Langston’s work with geneticists at Oak Ridge National Laboratory studying the health effects of low-dose radiation takes a different tack. Here, instead of a broken immune response, the focus is on immune system reaction and repair. Langston recently participated in a meeting on the subject in Finland, a country that invests substantial resources to study the potential effects of low-dose radiation on human health.

Mike Langston

Mike Langston.

“When the Chernobyl accident occurred (April 26, 1986), prevailing winds made northern Finland one of the first places to detect that something was wrong and to tell the world about it. In relative terms, many Laplanders received huge exposures,” Langston says. “After all, snowmelt, from snow exposed to fallout, provides drinking water. And reindeer, feeding on lichen exposed to fallout, provide meat.

“We understand the risks of high-dose exposures fairly well. For low doses, we’re not so sure. Some believe all doses carry risk; others believe low-dose exposures may even have a positive effect on living organisms.

To study the problem, Langston and his ORNL colleagues irradiate genetically identical mice raised in a sterile environment, then extract spleens and other tissues and collect data on gene activity from these and a control group of mice receiving no radiation.

“Like the liver, the spleen filters out damaged cells.
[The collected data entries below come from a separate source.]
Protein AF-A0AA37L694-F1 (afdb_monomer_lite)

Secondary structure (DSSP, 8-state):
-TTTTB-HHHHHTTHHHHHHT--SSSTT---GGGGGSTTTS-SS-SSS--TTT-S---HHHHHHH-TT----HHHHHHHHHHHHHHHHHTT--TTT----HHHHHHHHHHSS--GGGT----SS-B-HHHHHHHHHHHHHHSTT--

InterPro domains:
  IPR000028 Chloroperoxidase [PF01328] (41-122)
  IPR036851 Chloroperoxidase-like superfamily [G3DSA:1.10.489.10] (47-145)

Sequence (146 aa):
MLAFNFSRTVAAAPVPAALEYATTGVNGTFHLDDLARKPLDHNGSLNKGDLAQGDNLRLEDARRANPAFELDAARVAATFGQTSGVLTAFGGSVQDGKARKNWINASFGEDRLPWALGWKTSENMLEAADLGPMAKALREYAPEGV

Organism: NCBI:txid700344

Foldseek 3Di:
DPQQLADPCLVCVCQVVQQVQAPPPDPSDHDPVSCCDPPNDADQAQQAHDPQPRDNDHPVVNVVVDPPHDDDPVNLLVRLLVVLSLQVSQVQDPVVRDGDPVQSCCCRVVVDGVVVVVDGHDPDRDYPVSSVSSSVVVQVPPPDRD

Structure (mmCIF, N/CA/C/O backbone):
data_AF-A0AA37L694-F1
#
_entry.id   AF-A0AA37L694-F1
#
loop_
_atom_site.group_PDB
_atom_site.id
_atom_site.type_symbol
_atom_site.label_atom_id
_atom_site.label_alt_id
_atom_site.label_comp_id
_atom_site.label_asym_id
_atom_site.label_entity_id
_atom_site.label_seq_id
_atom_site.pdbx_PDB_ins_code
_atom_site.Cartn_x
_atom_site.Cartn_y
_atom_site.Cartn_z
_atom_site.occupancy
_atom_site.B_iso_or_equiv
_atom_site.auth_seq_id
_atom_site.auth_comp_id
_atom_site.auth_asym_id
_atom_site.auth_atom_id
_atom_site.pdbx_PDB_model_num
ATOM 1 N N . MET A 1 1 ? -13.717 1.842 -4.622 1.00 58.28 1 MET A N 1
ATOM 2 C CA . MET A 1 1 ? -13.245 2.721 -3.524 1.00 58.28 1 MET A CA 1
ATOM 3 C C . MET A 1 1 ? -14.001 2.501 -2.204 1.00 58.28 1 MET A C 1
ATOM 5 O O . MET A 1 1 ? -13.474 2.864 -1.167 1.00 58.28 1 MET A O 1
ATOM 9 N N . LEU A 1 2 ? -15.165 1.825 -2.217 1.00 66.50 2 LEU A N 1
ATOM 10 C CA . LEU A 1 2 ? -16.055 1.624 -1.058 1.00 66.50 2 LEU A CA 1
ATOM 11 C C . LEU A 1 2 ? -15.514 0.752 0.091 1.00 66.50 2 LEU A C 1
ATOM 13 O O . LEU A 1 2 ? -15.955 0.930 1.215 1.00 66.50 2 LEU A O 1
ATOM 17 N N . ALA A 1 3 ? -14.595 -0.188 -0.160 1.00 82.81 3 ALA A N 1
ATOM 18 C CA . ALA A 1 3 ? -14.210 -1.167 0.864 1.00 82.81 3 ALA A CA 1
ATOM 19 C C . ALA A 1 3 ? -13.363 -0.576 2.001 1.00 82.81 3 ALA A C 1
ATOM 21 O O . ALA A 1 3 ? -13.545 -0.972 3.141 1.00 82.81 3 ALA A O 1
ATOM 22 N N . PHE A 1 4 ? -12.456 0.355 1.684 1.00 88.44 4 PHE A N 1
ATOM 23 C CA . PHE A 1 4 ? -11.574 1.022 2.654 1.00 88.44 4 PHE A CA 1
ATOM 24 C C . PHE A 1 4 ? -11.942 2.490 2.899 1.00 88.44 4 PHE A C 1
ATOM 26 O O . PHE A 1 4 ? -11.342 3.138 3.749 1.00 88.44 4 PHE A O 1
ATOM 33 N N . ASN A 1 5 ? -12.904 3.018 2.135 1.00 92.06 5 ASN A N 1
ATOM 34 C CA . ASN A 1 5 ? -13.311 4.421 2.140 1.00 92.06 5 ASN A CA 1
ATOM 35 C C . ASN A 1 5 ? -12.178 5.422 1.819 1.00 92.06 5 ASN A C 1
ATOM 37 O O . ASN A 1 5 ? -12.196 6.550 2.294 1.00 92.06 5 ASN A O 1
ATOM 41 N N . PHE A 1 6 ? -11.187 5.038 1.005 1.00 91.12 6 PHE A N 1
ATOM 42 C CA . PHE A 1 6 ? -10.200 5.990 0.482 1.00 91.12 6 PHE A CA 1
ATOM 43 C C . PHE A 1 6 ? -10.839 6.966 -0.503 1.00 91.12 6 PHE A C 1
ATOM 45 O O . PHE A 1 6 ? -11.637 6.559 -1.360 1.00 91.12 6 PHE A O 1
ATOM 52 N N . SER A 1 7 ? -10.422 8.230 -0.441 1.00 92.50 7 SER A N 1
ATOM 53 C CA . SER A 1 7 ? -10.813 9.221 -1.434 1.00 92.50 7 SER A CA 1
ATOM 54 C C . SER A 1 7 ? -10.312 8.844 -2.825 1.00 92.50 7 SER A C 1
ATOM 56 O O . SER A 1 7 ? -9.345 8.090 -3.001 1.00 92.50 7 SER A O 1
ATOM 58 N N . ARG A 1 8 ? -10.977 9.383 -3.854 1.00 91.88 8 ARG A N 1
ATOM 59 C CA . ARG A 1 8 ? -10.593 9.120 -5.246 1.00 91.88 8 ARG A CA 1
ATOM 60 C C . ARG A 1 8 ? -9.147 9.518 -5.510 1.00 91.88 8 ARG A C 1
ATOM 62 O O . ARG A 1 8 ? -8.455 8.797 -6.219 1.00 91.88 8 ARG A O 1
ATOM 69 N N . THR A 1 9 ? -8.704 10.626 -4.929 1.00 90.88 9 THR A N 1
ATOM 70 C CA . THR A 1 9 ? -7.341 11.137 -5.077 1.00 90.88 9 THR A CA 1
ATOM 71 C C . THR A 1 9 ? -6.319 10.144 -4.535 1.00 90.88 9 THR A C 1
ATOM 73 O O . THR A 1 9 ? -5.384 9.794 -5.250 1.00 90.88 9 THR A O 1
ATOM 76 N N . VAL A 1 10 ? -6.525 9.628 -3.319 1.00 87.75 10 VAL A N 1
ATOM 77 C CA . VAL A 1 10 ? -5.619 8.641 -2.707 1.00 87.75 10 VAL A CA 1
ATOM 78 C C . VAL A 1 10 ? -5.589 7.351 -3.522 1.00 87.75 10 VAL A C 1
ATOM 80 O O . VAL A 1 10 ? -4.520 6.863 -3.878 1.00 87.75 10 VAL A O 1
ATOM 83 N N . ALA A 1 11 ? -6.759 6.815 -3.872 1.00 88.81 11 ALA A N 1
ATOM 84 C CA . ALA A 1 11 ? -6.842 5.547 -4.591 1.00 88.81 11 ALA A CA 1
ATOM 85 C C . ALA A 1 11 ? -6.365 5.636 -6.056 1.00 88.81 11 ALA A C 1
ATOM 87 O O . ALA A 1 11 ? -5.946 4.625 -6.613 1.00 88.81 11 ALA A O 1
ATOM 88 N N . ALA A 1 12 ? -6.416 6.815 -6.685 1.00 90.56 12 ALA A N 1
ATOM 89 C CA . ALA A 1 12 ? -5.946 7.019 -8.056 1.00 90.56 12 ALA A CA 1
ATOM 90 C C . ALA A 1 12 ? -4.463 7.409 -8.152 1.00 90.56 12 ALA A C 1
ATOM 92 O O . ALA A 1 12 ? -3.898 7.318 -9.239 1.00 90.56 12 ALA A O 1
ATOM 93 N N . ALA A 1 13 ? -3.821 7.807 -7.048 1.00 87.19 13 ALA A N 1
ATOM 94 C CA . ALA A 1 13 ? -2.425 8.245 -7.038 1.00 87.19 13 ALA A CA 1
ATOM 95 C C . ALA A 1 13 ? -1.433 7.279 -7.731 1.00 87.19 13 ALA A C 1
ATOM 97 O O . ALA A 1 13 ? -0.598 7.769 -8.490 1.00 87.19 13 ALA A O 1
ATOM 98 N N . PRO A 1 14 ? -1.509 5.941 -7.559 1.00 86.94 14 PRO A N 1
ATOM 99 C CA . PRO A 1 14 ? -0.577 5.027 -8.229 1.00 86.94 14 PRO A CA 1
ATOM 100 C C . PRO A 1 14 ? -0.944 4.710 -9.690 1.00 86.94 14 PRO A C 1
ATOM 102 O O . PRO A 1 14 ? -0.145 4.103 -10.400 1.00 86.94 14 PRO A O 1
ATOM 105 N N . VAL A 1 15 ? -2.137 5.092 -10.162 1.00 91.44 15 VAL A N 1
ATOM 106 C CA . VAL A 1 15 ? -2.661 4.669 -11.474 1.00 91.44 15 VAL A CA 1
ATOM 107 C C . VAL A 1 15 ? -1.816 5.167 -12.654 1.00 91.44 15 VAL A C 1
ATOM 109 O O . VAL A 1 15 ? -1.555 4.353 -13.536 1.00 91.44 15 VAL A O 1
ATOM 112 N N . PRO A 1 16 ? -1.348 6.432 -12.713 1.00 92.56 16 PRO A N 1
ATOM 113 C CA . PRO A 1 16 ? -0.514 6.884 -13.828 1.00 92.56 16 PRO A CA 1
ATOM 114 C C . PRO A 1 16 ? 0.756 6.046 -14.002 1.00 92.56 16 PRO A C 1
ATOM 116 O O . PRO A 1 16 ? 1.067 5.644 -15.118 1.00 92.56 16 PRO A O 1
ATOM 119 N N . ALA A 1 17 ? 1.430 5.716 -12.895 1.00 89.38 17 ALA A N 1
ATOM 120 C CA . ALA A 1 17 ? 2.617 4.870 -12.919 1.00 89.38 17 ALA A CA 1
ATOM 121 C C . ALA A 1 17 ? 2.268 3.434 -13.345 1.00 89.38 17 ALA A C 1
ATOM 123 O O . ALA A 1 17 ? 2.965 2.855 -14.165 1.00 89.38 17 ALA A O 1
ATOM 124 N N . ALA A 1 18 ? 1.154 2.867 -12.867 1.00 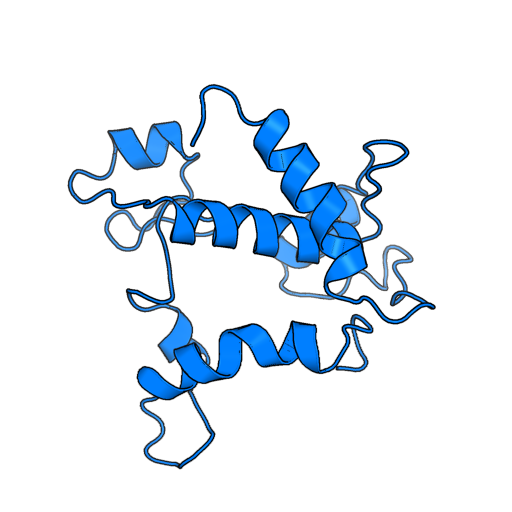91.38 18 ALA A N 1
ATOM 125 C CA . ALA A 1 18 ? 0.706 1.540 -13.300 1.00 91.38 18 ALA A CA 1
ATOM 126 C C . ALA A 1 18 ? 0.423 1.468 -14.813 1.00 91.38 18 ALA A C 1
ATOM 128 O O . ALA A 1 18 ? 0.759 0.478 -15.461 1.00 91.38 18 ALA A O 1
ATOM 129 N N . LEU A 1 19 ? -0.171 2.520 -15.385 1.00 94.25 19 LEU A N 1
ATOM 130 C CA . LEU A 1 19 ? -0.496 2.579 -16.812 1.00 94.25 19 LEU A CA 1
ATOM 131 C C . LEU A 1 19 ? 0.737 2.718 -17.712 1.00 94.25 19 LEU A C 1
ATOM 133 O O . LEU A 1 19 ? 0.687 2.275 -18.856 1.00 94.25 19 LEU A O 1
ATOM 137 N N . GLU A 1 20 ? 1.836 3.285 -17.211 1.00 93.31 20 GLU A N 1
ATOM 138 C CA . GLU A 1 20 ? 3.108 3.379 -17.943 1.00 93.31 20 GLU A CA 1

It can quickly show that an organism has been challenged,” Langston says.

Identifying gene activity can pinpoint which genes are turned on or turned off before and after the radiation insult—no small task, considering the number of genes and possible combinations involved.

Biological Pathways

This is where Langston’s team and its computing tools come into play.

“Suppose we have 30,000 genes in an organism,” Langston says. “Whether we measure activity by sampling across strains, stimuli, or even at different times and levels of pathogen exposures, for each measurement we can look at every possible pair of genes—some 900 million—and ask whether these two genes react in similar ways.

“Speaking simply, if we have a pair of genes that turn on and off many times and are always on or off together, then we begin to suspect that these genes are somehow connected in the same biological pathway. From a computational standpoint, we would say they are highly correlated.”
Of course, Langston says, “30,000 genes can’t all be communicating with each other at the same time. Nevertheless, depending on many factors including tissue type and stimulus, some surely are, and that’s where we try to extract biological meaning.”

Despite the sizes involved, determining gene-to-gene correlations is actually easy, relative to some other steps in Langston’s repertoire. Each tool is one step in a pipeline. Some of the most important require novel mathematical methods; many are incredibly difficult, requiring a lot of time even on our best supercomputers.

Scientist as Middleman

“The biologist (or chemist or physicist) generates huge volumes of raw data. We step in and run them through our graph algorithms pipeline to reduce the data’s dimensions. Then we deliver small and highly distilled data sets that appear to possess biological relevance, back to the biologist, who studies them to see if they make sense,” Langston says.

“Using the previous example with genes, we may present the biologist with only tens of genes to examine closely, not the original 30,000.”

Of course these sets are merely products of computation; depending on data quality, they may be nothing more than noise.

“If the results do not make sense, we go back and start over. It is not uncommon to find that some previously unrecognized factor biased the original data. But no one realized that there was a problem until we ran the data through our pipeline,” he says.

Personalized Medicine

Piece by piece, genetic studies refine our understanding of healthy cell communication. Immune system response is a good example. Langston envisions a future in which health care for each of us could be as simple as one cheek swab, followed by automated analysis. By the time we walk back to the doctor’s office, he or she will have prepared both a diagnosis and our own personal treatment regimen.